Of all the lines in the entries below, give again exactly those starting at the line containing "ATOM 45 C C" and ending at the line containing "ATOM 70 O O", both ends included, and no others.

************

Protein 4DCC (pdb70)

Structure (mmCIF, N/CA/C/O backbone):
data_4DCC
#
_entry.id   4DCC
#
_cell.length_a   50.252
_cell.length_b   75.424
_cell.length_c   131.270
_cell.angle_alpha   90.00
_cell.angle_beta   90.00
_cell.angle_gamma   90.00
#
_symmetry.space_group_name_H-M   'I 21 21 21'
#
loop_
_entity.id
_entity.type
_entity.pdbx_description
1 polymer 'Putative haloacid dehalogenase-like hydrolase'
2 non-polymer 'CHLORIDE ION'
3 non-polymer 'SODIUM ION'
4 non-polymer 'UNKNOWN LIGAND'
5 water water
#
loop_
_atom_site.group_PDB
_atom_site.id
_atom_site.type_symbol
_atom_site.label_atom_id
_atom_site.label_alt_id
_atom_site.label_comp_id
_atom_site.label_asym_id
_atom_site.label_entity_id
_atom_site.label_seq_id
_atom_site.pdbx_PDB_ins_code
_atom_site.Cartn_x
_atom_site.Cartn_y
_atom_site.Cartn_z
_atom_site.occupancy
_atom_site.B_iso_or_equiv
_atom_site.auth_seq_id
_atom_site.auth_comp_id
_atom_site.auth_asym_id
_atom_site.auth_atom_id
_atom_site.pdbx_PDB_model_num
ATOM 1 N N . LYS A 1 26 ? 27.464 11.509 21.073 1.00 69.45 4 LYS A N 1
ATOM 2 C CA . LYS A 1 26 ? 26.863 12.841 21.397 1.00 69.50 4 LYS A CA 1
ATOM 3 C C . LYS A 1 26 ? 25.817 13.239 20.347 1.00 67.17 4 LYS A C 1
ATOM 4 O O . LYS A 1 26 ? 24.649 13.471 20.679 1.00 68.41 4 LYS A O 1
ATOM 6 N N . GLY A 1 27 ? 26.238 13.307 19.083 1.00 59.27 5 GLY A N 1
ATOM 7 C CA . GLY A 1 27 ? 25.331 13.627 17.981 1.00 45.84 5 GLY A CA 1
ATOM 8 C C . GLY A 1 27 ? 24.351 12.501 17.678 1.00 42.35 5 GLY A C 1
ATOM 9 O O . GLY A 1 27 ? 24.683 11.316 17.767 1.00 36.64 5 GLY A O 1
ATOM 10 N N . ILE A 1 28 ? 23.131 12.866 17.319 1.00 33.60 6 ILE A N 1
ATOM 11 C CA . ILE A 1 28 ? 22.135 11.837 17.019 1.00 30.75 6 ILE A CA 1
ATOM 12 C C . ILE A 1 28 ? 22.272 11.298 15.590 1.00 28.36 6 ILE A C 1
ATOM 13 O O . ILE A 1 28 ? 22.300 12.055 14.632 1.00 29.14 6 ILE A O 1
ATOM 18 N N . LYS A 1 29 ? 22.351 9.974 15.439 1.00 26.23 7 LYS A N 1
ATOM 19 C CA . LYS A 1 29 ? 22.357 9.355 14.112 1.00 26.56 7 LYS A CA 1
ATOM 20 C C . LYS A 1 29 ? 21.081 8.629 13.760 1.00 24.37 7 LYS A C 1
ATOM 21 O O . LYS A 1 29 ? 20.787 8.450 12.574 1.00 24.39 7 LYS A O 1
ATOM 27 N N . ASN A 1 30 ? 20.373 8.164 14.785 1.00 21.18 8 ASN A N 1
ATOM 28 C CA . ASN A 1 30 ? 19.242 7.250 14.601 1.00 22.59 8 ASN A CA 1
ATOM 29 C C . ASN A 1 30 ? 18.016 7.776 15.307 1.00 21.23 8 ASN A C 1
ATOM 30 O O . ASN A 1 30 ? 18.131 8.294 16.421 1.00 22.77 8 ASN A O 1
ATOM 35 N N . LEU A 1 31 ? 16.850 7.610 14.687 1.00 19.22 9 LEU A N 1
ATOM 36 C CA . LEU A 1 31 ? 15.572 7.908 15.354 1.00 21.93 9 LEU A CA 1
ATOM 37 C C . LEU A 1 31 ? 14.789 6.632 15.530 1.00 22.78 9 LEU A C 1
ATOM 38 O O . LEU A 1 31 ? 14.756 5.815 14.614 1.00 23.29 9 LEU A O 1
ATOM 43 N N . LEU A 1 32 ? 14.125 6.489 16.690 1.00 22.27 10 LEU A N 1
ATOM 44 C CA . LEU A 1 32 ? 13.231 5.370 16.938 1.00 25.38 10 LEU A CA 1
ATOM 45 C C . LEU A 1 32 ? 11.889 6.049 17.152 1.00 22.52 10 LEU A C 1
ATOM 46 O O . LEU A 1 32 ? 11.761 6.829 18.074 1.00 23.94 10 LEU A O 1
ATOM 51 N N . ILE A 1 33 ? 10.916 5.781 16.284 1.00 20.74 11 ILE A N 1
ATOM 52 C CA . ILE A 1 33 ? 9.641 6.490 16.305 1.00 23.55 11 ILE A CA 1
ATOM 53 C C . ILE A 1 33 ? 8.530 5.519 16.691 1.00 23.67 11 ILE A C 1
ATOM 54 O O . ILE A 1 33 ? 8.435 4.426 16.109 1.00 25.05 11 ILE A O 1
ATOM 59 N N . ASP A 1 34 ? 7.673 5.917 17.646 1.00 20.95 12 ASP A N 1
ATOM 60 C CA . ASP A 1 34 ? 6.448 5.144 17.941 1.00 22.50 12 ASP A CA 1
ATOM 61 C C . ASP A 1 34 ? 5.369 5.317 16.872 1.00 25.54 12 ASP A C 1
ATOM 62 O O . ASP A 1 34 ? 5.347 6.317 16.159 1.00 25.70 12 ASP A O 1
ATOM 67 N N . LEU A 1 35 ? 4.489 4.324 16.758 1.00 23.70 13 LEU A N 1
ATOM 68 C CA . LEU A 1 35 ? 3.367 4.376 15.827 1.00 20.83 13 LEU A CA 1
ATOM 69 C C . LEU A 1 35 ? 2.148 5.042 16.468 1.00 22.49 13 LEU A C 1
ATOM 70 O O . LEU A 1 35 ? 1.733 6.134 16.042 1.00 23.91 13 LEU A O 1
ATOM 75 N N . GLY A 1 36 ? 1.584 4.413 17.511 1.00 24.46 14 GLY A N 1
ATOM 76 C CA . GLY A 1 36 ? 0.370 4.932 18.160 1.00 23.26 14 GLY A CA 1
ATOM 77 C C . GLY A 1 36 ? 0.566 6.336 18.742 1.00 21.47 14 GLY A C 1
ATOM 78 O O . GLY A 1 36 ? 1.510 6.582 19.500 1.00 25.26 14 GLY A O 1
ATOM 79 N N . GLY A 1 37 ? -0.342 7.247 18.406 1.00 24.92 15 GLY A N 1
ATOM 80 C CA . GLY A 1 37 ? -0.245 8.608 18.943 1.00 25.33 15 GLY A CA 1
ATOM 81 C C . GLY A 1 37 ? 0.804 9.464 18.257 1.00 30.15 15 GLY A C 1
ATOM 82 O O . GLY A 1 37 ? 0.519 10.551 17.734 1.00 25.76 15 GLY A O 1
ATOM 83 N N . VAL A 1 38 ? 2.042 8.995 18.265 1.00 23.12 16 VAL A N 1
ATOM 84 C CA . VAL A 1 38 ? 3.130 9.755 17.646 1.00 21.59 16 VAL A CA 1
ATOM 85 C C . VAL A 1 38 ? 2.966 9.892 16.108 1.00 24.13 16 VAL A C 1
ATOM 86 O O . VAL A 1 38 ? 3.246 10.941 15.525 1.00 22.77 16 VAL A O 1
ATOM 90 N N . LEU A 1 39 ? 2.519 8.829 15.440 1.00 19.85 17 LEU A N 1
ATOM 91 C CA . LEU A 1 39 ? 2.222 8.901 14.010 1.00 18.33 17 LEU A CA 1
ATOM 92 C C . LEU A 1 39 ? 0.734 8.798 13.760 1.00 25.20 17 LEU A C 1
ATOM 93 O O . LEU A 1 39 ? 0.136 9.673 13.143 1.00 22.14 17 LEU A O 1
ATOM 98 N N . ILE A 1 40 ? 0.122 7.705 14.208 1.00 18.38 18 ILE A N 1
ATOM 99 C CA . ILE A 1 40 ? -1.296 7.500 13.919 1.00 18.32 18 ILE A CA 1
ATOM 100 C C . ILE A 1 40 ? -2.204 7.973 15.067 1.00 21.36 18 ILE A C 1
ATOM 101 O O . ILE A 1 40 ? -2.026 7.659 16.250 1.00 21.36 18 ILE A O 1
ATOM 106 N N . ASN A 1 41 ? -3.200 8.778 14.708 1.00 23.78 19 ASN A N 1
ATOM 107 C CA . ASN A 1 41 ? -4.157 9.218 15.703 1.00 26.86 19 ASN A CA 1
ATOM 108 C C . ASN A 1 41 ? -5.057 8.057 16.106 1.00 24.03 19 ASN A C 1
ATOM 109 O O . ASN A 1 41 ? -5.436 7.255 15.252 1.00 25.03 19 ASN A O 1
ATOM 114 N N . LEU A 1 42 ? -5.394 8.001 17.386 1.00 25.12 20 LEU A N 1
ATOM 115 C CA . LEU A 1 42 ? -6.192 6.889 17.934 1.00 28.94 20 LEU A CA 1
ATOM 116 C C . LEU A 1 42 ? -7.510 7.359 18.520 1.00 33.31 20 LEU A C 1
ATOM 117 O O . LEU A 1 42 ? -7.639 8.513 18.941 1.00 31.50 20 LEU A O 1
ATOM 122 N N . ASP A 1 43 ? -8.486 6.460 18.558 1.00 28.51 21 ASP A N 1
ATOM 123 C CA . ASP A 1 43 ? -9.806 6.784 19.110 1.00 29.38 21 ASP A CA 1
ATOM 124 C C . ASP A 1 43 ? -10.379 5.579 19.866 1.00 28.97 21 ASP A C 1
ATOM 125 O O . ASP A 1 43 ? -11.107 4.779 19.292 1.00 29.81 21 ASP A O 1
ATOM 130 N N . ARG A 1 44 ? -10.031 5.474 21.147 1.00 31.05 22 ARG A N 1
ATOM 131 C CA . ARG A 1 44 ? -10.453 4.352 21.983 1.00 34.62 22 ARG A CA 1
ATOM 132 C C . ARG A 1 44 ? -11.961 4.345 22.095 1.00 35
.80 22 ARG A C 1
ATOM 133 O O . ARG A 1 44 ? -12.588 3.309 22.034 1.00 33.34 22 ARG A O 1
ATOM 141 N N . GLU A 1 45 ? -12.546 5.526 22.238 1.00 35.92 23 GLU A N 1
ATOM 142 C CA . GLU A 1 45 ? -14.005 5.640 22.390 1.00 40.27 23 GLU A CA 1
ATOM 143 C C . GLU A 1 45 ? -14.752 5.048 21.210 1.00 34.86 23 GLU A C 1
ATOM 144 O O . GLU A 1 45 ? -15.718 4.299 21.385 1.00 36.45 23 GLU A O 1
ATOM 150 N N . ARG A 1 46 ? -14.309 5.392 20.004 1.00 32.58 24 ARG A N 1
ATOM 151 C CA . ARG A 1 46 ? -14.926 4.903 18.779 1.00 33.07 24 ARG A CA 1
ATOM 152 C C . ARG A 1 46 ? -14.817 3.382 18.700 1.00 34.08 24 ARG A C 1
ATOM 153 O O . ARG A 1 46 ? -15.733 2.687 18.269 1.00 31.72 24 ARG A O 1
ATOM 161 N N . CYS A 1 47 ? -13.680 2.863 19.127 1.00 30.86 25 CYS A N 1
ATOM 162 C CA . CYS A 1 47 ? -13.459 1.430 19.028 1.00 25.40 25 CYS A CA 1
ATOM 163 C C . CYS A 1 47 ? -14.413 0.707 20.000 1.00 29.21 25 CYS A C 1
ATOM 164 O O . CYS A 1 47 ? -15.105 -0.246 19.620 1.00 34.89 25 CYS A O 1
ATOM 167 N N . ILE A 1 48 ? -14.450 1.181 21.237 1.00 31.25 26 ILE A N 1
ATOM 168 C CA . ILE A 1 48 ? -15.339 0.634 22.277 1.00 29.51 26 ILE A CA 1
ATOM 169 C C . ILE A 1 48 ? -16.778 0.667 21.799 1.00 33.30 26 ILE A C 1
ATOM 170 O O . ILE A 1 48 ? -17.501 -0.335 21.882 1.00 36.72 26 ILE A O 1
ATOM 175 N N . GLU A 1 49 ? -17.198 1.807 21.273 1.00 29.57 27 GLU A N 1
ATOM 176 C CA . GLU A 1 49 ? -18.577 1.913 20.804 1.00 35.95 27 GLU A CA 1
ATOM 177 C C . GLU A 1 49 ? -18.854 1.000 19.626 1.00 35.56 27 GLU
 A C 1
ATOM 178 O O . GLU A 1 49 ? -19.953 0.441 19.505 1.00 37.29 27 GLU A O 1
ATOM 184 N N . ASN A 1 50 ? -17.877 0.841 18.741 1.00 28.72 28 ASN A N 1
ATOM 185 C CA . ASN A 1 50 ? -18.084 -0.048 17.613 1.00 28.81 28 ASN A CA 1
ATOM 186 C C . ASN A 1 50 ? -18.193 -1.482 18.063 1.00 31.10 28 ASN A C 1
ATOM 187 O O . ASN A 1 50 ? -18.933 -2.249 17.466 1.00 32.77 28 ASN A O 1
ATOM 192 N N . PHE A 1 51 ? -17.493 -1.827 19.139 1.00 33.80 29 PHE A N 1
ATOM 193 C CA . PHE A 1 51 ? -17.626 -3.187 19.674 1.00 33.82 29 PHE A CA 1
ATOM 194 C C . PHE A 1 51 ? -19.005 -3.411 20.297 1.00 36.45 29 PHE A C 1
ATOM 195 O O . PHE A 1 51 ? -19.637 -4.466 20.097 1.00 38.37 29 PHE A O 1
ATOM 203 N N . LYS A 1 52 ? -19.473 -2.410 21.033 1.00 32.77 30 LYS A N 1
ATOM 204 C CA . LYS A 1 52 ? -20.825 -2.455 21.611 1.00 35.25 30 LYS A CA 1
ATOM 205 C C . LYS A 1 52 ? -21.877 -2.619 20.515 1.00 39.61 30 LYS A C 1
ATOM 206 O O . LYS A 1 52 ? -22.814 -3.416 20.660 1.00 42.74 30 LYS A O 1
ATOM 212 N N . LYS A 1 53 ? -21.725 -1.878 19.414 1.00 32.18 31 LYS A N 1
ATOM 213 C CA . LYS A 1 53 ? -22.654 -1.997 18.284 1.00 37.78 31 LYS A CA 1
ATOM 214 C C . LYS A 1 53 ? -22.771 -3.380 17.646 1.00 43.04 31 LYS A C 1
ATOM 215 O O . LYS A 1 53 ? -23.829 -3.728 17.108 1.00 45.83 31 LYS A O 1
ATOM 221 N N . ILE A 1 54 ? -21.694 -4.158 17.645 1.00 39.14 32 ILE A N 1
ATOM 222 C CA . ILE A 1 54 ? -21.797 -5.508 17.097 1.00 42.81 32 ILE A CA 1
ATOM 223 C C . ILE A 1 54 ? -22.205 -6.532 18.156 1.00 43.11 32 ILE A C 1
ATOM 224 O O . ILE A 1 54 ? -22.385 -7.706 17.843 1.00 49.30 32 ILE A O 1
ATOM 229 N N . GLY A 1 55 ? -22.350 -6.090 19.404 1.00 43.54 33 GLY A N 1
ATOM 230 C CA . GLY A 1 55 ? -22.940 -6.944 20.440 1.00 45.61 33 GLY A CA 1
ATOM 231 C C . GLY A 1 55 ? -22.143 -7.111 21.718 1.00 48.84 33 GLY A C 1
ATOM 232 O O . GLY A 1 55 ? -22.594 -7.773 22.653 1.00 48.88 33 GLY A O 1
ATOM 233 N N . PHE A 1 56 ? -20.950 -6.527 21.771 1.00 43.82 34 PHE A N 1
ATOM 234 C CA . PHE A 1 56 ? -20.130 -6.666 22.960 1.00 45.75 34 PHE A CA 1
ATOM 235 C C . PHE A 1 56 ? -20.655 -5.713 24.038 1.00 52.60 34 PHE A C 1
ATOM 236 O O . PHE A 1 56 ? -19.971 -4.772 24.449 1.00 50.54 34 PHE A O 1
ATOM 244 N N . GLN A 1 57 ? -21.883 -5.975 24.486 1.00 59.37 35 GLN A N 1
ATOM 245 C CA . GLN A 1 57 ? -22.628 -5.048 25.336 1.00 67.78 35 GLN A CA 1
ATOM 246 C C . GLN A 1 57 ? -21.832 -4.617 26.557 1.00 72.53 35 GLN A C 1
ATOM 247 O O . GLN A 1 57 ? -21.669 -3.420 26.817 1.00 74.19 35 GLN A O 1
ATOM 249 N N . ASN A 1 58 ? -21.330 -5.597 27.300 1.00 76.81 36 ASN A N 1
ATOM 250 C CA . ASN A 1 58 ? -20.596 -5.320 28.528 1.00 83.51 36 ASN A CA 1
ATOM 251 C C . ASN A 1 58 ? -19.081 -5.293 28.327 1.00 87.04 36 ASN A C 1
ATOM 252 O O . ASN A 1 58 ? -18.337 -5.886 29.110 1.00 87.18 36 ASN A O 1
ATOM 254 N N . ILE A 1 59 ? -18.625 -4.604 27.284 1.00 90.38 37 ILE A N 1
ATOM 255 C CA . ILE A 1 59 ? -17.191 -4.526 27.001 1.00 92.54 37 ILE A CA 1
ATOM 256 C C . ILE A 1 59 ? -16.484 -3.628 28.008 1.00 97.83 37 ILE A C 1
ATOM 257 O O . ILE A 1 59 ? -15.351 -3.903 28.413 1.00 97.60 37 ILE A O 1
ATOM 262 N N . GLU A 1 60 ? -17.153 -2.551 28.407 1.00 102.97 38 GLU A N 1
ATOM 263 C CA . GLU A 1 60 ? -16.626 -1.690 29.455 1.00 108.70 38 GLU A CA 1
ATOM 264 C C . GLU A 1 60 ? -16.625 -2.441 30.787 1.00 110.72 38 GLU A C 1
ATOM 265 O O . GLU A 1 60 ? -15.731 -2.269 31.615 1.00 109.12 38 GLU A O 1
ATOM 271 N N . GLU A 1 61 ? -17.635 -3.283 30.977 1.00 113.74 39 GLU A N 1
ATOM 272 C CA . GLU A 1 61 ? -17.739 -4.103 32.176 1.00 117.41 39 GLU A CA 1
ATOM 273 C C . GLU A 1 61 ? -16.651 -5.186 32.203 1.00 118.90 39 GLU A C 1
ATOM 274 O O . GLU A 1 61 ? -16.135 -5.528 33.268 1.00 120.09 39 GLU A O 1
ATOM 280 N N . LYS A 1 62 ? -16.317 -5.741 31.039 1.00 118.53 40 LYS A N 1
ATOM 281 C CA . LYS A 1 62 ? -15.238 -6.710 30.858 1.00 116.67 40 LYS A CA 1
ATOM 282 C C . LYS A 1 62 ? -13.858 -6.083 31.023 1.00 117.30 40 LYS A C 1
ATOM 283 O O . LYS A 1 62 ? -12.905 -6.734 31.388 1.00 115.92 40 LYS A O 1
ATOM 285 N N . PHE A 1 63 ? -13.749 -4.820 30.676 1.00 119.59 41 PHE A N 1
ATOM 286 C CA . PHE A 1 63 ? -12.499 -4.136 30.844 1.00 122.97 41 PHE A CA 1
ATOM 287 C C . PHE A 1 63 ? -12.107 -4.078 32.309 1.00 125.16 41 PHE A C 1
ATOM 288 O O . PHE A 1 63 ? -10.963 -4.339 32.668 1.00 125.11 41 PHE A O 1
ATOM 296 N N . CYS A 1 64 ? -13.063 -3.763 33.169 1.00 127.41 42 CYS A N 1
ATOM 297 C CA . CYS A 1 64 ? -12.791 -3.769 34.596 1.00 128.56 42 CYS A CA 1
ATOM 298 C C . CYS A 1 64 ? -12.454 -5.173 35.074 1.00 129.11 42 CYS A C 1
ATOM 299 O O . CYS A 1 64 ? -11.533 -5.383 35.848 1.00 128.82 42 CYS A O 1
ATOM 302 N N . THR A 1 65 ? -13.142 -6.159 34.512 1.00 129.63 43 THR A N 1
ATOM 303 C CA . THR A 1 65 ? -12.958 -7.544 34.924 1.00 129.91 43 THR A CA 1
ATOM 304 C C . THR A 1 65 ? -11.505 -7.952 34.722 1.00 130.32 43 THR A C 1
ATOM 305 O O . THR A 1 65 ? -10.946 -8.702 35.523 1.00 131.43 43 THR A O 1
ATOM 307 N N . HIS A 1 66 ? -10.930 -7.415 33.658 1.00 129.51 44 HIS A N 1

************

Problem solution:
ATOM 45 C C . LEU A 1 32 ? 11.889 6.049 17.152 1.00 22.52 10 LEU A C 1
ATOM 46 O O . LEU A 1 32 ? 11.761 6.829 18.074 1.00 23.94 10 LEU A O 1
ATOM 51 N N . ILE A 1 33 ? 10.916 5.781 16.284 1.00 20.74 11 ILE A N 1
ATOM 52 C CA . ILE A 1 33 ? 9.641 6.490 16.305 1.00 23.55 11 ILE A CA 1
ATOM 53 C C . ILE A 1 33 ? 8.530 5.519 16.691 1.00 23.67 11 ILE A C 1
ATOM 54 O O . ILE A 1 33 ? 8.435 4.426 16.109 1.00 25.05 11 ILE A O 1
ATOM 59 N N . ASP A 1 34 ? 7.673 5.917 17.646 1.00 20.95 12 ASP A N 1
ATOM 60 C CA . ASP A 1 34 ? 6.448 5.144 17.941 1.00 22.50 12 ASP A CA 1
ATOM 61 C C . ASP A 1 34 ? 5.369 5.317 16.872 1.00 25.54 12 ASP A C 1
ATOM 62 O O . ASP A 1 34 ? 5.347 6.317 16.159 1.00 25.70 12 ASP A O 1
ATOM 67 N N . LEU A 1 35 ? 4.489 4.324 16.758 1.00 23.70 13 LEU A N 1
ATOM 68 C CA . LEU A 1 35 ? 3.367 4.376 15.827 1.00 20.83 13 LEU A CA 1
ATOM 69 C C . LEU A 1 35 ? 2.148 5.042 16.468 1.00 22.49 13 LEU A C 1
ATOM 70 O O . LEU A 1 35 ? 1.733 6.134 16.042 1.00 23.91 13 LEU A O 1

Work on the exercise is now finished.